A Corn Planting Primer

Although March weather was more reminiscent of February than of spring, this is the time of year when farmers haul the corn planter out of the shed and clean off the worst of the bird poop in preparation for May planting. Therefore, a few timely reminders:

Don’t use genetic traits you don’t need. Don’t plant Roundup Ready hybrids where you’re sure you won’t apply glyphosate, and don’t use rootworm-resistant hybrids on 1st and 2nd year corn. Rootworm control isn’t needed on “sod ground” corn, while the high (1250 mg) rate of seed treatment or a soil insecticide should be adequate for 2nd year corn. There’s only one chance in three that rootworms will be a problem in 2nd year corn, but better safe than sorry.

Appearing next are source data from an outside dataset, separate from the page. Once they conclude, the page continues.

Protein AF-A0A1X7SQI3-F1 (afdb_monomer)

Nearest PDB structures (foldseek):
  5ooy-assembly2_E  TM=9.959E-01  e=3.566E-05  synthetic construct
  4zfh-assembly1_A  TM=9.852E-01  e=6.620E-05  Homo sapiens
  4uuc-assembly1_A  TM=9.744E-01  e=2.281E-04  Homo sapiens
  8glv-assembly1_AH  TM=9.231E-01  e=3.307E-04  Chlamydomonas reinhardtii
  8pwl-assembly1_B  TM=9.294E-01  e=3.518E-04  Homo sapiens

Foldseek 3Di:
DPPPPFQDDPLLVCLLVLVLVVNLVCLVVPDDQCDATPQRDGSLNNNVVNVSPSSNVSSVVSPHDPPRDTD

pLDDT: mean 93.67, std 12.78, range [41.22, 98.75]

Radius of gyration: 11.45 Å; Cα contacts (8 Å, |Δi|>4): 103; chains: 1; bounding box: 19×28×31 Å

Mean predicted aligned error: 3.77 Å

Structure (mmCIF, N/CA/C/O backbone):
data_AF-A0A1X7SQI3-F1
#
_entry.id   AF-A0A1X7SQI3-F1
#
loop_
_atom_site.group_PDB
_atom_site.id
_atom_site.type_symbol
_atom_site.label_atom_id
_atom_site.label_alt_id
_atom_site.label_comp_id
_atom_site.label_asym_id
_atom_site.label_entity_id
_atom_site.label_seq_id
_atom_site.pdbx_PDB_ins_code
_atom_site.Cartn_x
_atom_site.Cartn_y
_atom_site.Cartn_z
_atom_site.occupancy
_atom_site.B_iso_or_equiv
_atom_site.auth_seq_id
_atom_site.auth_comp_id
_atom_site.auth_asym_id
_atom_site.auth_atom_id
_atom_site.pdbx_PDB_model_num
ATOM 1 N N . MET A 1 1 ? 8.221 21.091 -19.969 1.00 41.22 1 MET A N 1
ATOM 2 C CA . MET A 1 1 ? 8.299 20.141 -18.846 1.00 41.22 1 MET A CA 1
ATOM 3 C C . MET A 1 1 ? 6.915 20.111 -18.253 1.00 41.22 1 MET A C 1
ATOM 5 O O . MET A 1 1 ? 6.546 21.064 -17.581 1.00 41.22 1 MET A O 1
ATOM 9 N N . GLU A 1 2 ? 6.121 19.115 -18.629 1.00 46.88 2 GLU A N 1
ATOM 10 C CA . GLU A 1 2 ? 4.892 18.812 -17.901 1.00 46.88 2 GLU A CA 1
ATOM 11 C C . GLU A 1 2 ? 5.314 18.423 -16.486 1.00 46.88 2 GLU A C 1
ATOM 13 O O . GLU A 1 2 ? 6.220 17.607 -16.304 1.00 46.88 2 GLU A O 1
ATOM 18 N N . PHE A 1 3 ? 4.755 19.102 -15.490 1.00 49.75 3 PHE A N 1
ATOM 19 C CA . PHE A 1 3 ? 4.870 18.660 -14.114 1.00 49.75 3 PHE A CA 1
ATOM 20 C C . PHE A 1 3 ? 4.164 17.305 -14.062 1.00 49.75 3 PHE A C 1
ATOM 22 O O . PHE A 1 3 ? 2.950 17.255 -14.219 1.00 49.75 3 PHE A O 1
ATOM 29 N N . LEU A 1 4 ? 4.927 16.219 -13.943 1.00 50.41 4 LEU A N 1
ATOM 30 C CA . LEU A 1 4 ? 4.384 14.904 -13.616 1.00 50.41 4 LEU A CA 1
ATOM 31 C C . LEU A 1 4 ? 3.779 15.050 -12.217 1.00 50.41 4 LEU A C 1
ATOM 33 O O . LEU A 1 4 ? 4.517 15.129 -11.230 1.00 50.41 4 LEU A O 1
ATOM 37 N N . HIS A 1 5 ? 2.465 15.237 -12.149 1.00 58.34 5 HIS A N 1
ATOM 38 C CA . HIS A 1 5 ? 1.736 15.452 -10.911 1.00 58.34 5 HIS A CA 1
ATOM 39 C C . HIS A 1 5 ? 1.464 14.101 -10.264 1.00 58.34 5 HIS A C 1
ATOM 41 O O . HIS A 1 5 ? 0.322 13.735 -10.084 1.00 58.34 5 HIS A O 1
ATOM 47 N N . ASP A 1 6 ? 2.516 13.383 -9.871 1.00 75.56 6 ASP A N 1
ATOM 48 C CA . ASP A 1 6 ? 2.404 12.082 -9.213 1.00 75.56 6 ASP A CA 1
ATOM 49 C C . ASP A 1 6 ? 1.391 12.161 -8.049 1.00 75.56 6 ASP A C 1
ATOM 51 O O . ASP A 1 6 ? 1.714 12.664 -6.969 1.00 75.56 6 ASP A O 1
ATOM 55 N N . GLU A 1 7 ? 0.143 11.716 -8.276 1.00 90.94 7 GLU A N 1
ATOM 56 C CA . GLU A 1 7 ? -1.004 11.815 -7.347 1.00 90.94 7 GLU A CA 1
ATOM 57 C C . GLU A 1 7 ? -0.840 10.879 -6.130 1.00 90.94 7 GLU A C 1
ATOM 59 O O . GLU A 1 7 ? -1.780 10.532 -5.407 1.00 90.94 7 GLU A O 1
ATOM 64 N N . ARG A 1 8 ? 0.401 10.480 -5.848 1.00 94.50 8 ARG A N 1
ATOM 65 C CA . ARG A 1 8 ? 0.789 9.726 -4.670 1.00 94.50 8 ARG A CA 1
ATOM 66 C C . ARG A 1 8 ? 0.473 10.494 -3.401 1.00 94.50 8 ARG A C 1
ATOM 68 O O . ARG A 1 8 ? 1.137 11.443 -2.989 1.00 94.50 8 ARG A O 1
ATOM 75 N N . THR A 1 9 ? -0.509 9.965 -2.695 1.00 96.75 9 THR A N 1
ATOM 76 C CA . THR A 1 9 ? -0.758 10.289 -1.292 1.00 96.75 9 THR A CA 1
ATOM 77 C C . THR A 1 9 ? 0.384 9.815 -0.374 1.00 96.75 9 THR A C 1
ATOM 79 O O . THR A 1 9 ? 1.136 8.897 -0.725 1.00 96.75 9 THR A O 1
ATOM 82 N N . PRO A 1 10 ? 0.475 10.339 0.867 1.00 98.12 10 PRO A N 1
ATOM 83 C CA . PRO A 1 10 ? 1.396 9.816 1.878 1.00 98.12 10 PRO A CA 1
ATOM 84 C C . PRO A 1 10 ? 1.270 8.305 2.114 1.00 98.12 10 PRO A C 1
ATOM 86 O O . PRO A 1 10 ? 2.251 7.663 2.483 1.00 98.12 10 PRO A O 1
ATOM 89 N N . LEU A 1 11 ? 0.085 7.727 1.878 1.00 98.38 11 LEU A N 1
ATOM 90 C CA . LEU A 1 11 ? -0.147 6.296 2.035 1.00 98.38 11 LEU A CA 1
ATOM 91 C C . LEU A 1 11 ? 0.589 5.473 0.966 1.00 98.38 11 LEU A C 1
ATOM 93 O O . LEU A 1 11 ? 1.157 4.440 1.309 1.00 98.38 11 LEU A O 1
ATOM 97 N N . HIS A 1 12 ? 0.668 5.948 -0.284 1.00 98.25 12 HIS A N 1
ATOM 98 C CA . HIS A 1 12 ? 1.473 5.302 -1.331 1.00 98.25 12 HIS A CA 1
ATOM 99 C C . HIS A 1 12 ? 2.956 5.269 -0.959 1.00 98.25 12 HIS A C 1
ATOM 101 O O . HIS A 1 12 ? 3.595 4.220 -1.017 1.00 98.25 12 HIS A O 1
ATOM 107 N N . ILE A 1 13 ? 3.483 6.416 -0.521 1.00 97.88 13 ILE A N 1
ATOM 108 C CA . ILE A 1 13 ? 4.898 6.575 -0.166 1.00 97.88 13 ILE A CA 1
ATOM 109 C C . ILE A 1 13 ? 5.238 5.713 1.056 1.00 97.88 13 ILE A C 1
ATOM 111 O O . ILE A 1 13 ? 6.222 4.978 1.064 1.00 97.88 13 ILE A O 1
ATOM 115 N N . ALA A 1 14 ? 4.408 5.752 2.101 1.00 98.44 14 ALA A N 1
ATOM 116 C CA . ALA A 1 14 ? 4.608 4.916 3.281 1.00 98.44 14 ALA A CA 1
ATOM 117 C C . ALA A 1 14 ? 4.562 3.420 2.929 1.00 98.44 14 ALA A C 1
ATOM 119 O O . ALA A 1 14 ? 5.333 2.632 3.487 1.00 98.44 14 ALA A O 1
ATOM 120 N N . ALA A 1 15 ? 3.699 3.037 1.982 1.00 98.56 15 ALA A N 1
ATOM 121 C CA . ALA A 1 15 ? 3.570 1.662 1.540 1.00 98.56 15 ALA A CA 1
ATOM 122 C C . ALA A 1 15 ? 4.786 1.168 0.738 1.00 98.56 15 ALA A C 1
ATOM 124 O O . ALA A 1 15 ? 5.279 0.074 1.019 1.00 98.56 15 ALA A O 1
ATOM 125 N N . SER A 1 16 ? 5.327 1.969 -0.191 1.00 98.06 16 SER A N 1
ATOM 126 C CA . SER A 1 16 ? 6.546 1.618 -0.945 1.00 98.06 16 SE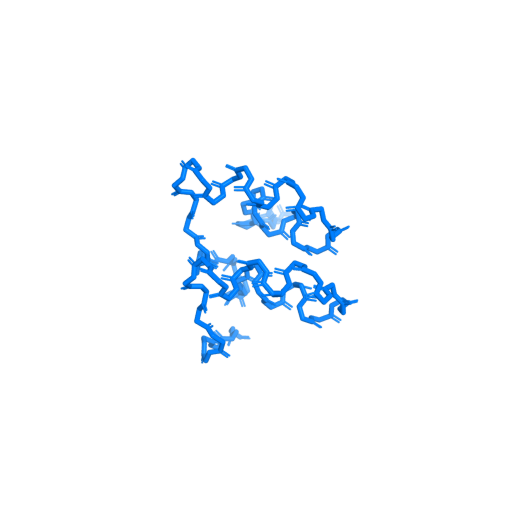R A CA 1
ATOM 127 C C . SER A 1 16 ? 7.774 1.497 -0.034 1.00 98.06 16 SER A C 1
ATOM 129 O O . SER A 1 16 ? 8.592 0.578 -0.165 1.00 98.06 16 SER A O 1
ATOM 131 N N . GLU A 1 17 ? 7.875 2.389 0.950 1.00 98.00 17 GLU A N 1
ATOM 132 C CA . GLU A 1 17 ? 8.985 2.446 1.904 1.00 98.00 17 GLU A CA 1
ATOM 133 C C . GLU A 1 17 ? 8.893 1.394 3.021 1.00 98.00 17 GLU A C 1
ATOM 135 O O . GLU A 1 17 ? 9.832 1.248 3.803 1.00 98.00 17 GLU A O 1
ATOM 140 N N . GLY A 1 18 ? 7.791 0.641 3.115 1.00 97.56 18 GLY A N 1
ATOM 141 C CA . GLY A 1 18 ? 7.624 -0.384 4.148 1.00 97.56 18 GLY A CA 1
ATOM 142 C C . GLY A 1 18 ? 7.380 0.179 5.552 1.00 97.56 18 GLY A C 1
ATOM 143 O O . GLY A 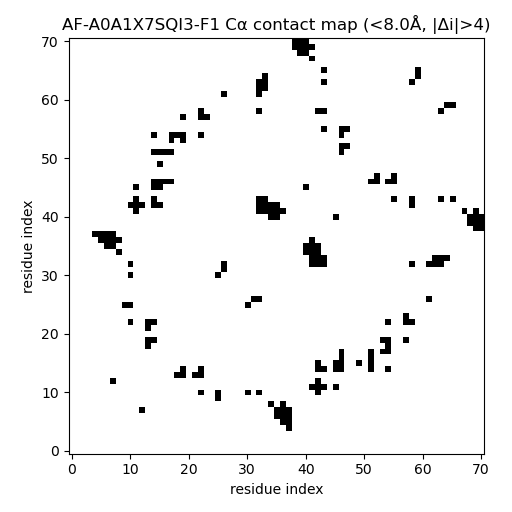1 18 ? 7.727 -0.470 6.532 1.00 97.56 18 GLY A O 1
ATOM 144 N N . ARG A 1 19 ? 6.825 1.392 5.673 1.00 98.12 19 ARG A N 1
ATOM 145 C CA . ARG A 1 19 ? 6.612 2.100 6.950 1.00 98.12 19 ARG A CA 1
ATOM 146 C C . ARG A 1 19 ? 5.311 1.647 7.621 1.00 98.12 19 ARG A C 1
ATOM 148 O O . ARG A 1 19 ? 4.331 2.388 7.653 1.00 98.12 19 ARG A O 1
ATOM 155 N N . ASN A 1 20 ? 5.285 0.430 8.147 1.00 96.25 20 ASN A N 1
ATOM 156 C CA . ASN A 1 20 ? 4.109 -0.222 8.734 1.00 96.25 20 ASN A CA 1
ATOM 157 C C . ASN A 1 20 ? 3.393 0.604 9.826 1.00 96.25 20 ASN A C 1
ATOM 159 O O . ASN A 1 20 ? 2.162 0.692 9.801 1.00 96.25 20 ASN A O 1
ATOM 163 N N . GLU A 1 21 ? 4.108 1.261 10.747 1.00 98.00 21 GLU A N 1
ATOM 164 C CA . GLU A 1 21 ? 3.467 2.113 11.765 1.00 98.00 21 GLU A CA 1
ATOM 165 C C . GLU A 1 21 ? 2.831 3.358 11.140 1.00 98.00 21 GLU A C 1
ATOM 167 O O . GLU A 1 21 ? 1.718 3.737 11.502 1.00 98.00 21 GLU A O 1
ATOM 172 N N . VAL A 1 22 ? 3.501 3.974 10.162 1.00 98.56 22 VAL A N 1
ATOM 173 C CA . VAL A 1 22 ? 2.990 5.165 9.466 1.00 98.56 22 VAL A CA 1
ATOM 174 C C . VAL A 1 22 ? 1.742 4.816 8.661 1.00 98.56 22 VAL A C 1
ATOM 176 O O . VAL A 1 22 ? 0.743 5.522 8.756 1.00 98.56 22 VAL A O 1
ATOM 179 N N . VAL A 1 23 ? 1.766 3.699 7.927 1.00 98.62 23 VAL A N 1
ATOM 180 C CA . VAL A 1 23 ? 0.598 3.164 7.211 1.00 98.62 23 VAL A CA 1
ATOM 181 C C . VAL A 1 23 ? -0.577 2.984 8.176 1.00 98.62 23 VAL A C 1
ATOM 183 O O . VAL A 1 23 ? -1.676 3.457 7.897 1.00 98.62 23 VAL A O 1
ATOM 186 N N . SER A 1 24 ? -0.336 2.389 9.34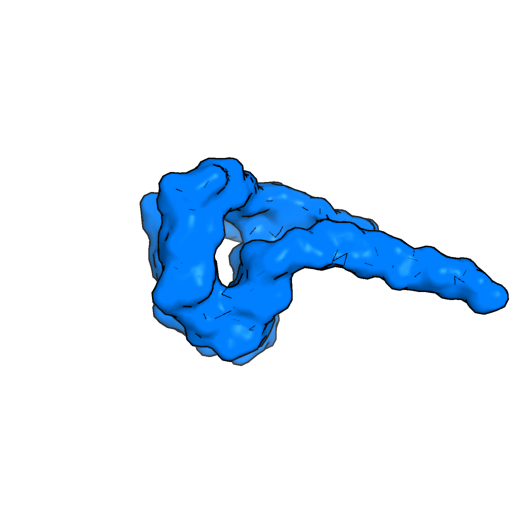8 1.00 98.38 24 SER A N 1
ATOM 187 C CA . SER A 1 24 ? -1.378 2.168 10.361 1.00 98.38 24 SER A CA 1
ATOM 188 C C . SER A 1 24 ? -1.976 3.479 10.888 1.00 98.38 24 SER A C 1
ATOM 190 O O . SER A 1 24 ? -3.196 3.591 11.026 1.00 98.38 24 SER A O 1
ATOM 192 N N . VAL A 1 25 ? -1.140 4.491 11.151 1.00 98.69 25 VAL A N 1
ATOM 193 C CA . VAL A 1 25 ? -1.593 5.820 11.597 1.00 98.69 25 VAL A CA 1
ATOM 194 C C . VAL A 1 25 ? -2.429 6.507 10.520 1.00 98.69 25 VAL A C 1
ATOM 196 O O . VAL A 1 25 ? -3.482 7.057 10.837 1.00 98.69 25 VAL A O 1
ATOM 199 N N . LEU A 1 26 ? -1.994 6.467 9.259 1.00 98.69 26 LEU A N 1
ATOM 200 C CA . LEU A 1 26 ? -2.716 7.089 8.147 1.00 98.69 26 LEU A CA 1
ATOM 201 C C . LEU A 1 26 ? -4.106 6.464 7.964 1.00 98.69 26 LEU A C 1
ATOM 203 O O . LEU A 1 26 ? -5.097 7.189 7.906 1.00 98.69 26 LEU A O 1
ATOM 207 N N . LEU A 1 27 ? -4.189 5.132 7.954 1.00 98.56 27 LEU A N 1
ATOM 208 C CA . LEU A 1 27 ? -5.457 4.400 7.838 1.00 98.56 27 LEU A CA 1
ATOM 209 C C . LEU A 1 27 ? -6.389 4.692 9.021 1.00 98.56 27 LEU A C 1
ATOM 211 O O . LEU A 1 27 ? -7.569 4.972 8.828 1.00 98.56 27 LEU A O 1
ATOM 215 N N . SER A 1 28 ? -5.847 4.739 10.242 1.00 98.31 28 SER A N 1
ATOM 216 C CA . SER A 1 28 ? -6.620 5.078 11.448 1.00 98.31 28 SER A CA 1
ATOM 217 C C . SER A 1 28 ? -7.170 6.510 11.436 1.00 98.31 28 SER A C 1
ATOM 219 O O . SER A 1 28 ? -8.128 6.804 12.144 1.00 98.31 28 SER A O 1
ATOM 221 N N . ASN A 1 29 ? -6.582 7.404 10.634 1.00 98.50 29 ASN A N 1
ATOM 222 C CA . ASN A 1 29 ? -7.057 8.774 10.424 1.00 98.50 29 ASN A CA 1
ATOM 223 C C . ASN A 1 29 ? -7.938 8.916 9.168 1.00 98.50 29 ASN A C 1
ATOM 225 O O . ASN A 1 29 ? -8.187 10.032 8.715 1.00 98.50 29 ASN A O 1
ATOM 229 N N . GLY A 1 30 ? -8.429 7.804 8.613 1.00 97.81 30 GLY A N 1
ATOM 230 C CA . GLY A 1 30 ? -9.392 7.807 7.512 1.00 97.81 30 GLY A CA 1
ATOM 231 C C . GLY A 1 30 ? -8.776 7.930 6.121 1.00 97.81 30 GLY A C 1
ATOM 232 O O . GLY A 1 30 ? -9.491 8.274 5.183 1.00 97.81 30 GLY A O 1
ATOM 233 N N . ALA A 1 31 ? -7.474 7.665 5.960 1.00 98.44 31 ALA A N 1
ATOM 234 C CA . ALA A 1 31 ? -6.901 7.520 4.626 1.00 98.44 31 ALA A CA 1
ATOM 235 C C . ALA A 1 31 ? -7.563 6.343 3.890 1.00 98.44 31 ALA A C 1
ATOM 237 O O . ALA A 1 31 ? -7.697 5.257 4.453 1.00 98.44 31 ALA A O 1
ATOM 238 N N . ASP A 1 32 ? -7.944 6.555 2.630 1.00 98.50 32 ASP A N 1
ATOM 239 C CA . ASP A 1 32 ? -8.524 5.506 1.792 1.00 98.50 32 ASP A CA 1
ATOM 240 C C . ASP A 1 32 ? -7.434 4.495 1.370 1.00 98.50 32 ASP A C 1
ATOM 242 O O . ASP A 1 32 ? -6.494 4.881 0.667 1.00 98.50 32 ASP A O 1
ATOM 246 N N . PRO A 1 33 ? -7.524 3.209 1.767 1.00 98.38 33 PRO A N 1
ATOM 247 C CA . PRO A 1 33 ? -6.562 2.176 1.371 1.00 98.38 33 PRO A CA 1
ATOM 248 C C . PRO A 1 33 ? -6.566 1.866 -0.134 1.00 98.38 33 PRO A C 1
ATOM 250 O O . PRO A 1 33 ? -5.607 1.269 -0.627 1.00 98.38 33 PRO A O 1
ATOM 253 N N . ASN A 1 34 ? -7.625 2.251 -0.852 1.00 98.44 34 ASN A N 1
ATOM 254 C CA . ASN A 1 34 ? -7.842 1.978 -2.273 1.00 98.44 34 ASN A CA 1
ATOM 255 C C . ASN A 1 34 ? -7.644 3.207 -3.163 1.00 98.44 34 ASN A C 1
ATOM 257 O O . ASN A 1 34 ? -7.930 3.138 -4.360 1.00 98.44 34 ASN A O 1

Plant enough seeds for high yields. Population is influenced by soil type but in general drop at least 30,000 per acre, in most cases 33,000- 35,000. Don’t leave yield potential in the seed bag!

Plant corn in May — no excuses. My goal used to be to have all our corn planted by May 20th since yield potential doesn’t start to decrease until shortly after that. If you’re routinely planting corn in June, what’s the bottleneck? Can’t plant enough acres in a day? Buy a bigger planter. Too many stones to pick? Consider notill. Fields too wet in May? Invest in tile drainage or another drainage improvement.

Unless you plant BMR hybrids, plan on your corn silage being within a narrow range of NDF digestibility. You can make a lot of milk with conventional corn hybrids, which compared to BMR hybrids normally have higher yield and fewer “issues” (primarily disease problems). But regardless of seed company claims, if top NDF digestibility is your goal BMR is the way to achieve it.

Where soil test P is high use a nitrogen-only corn starter. Cornell University research showed that there’s no impact on yield or silage quality by eliminating starter P. If needed, potassium can either be broadcast before planting or applied in the fertilizer band. My preferred granular starter in high P soils is a 50-50 blend of urea and ammonium sulfate; 100 to 150 lbs./acre depending on manure history and soil type.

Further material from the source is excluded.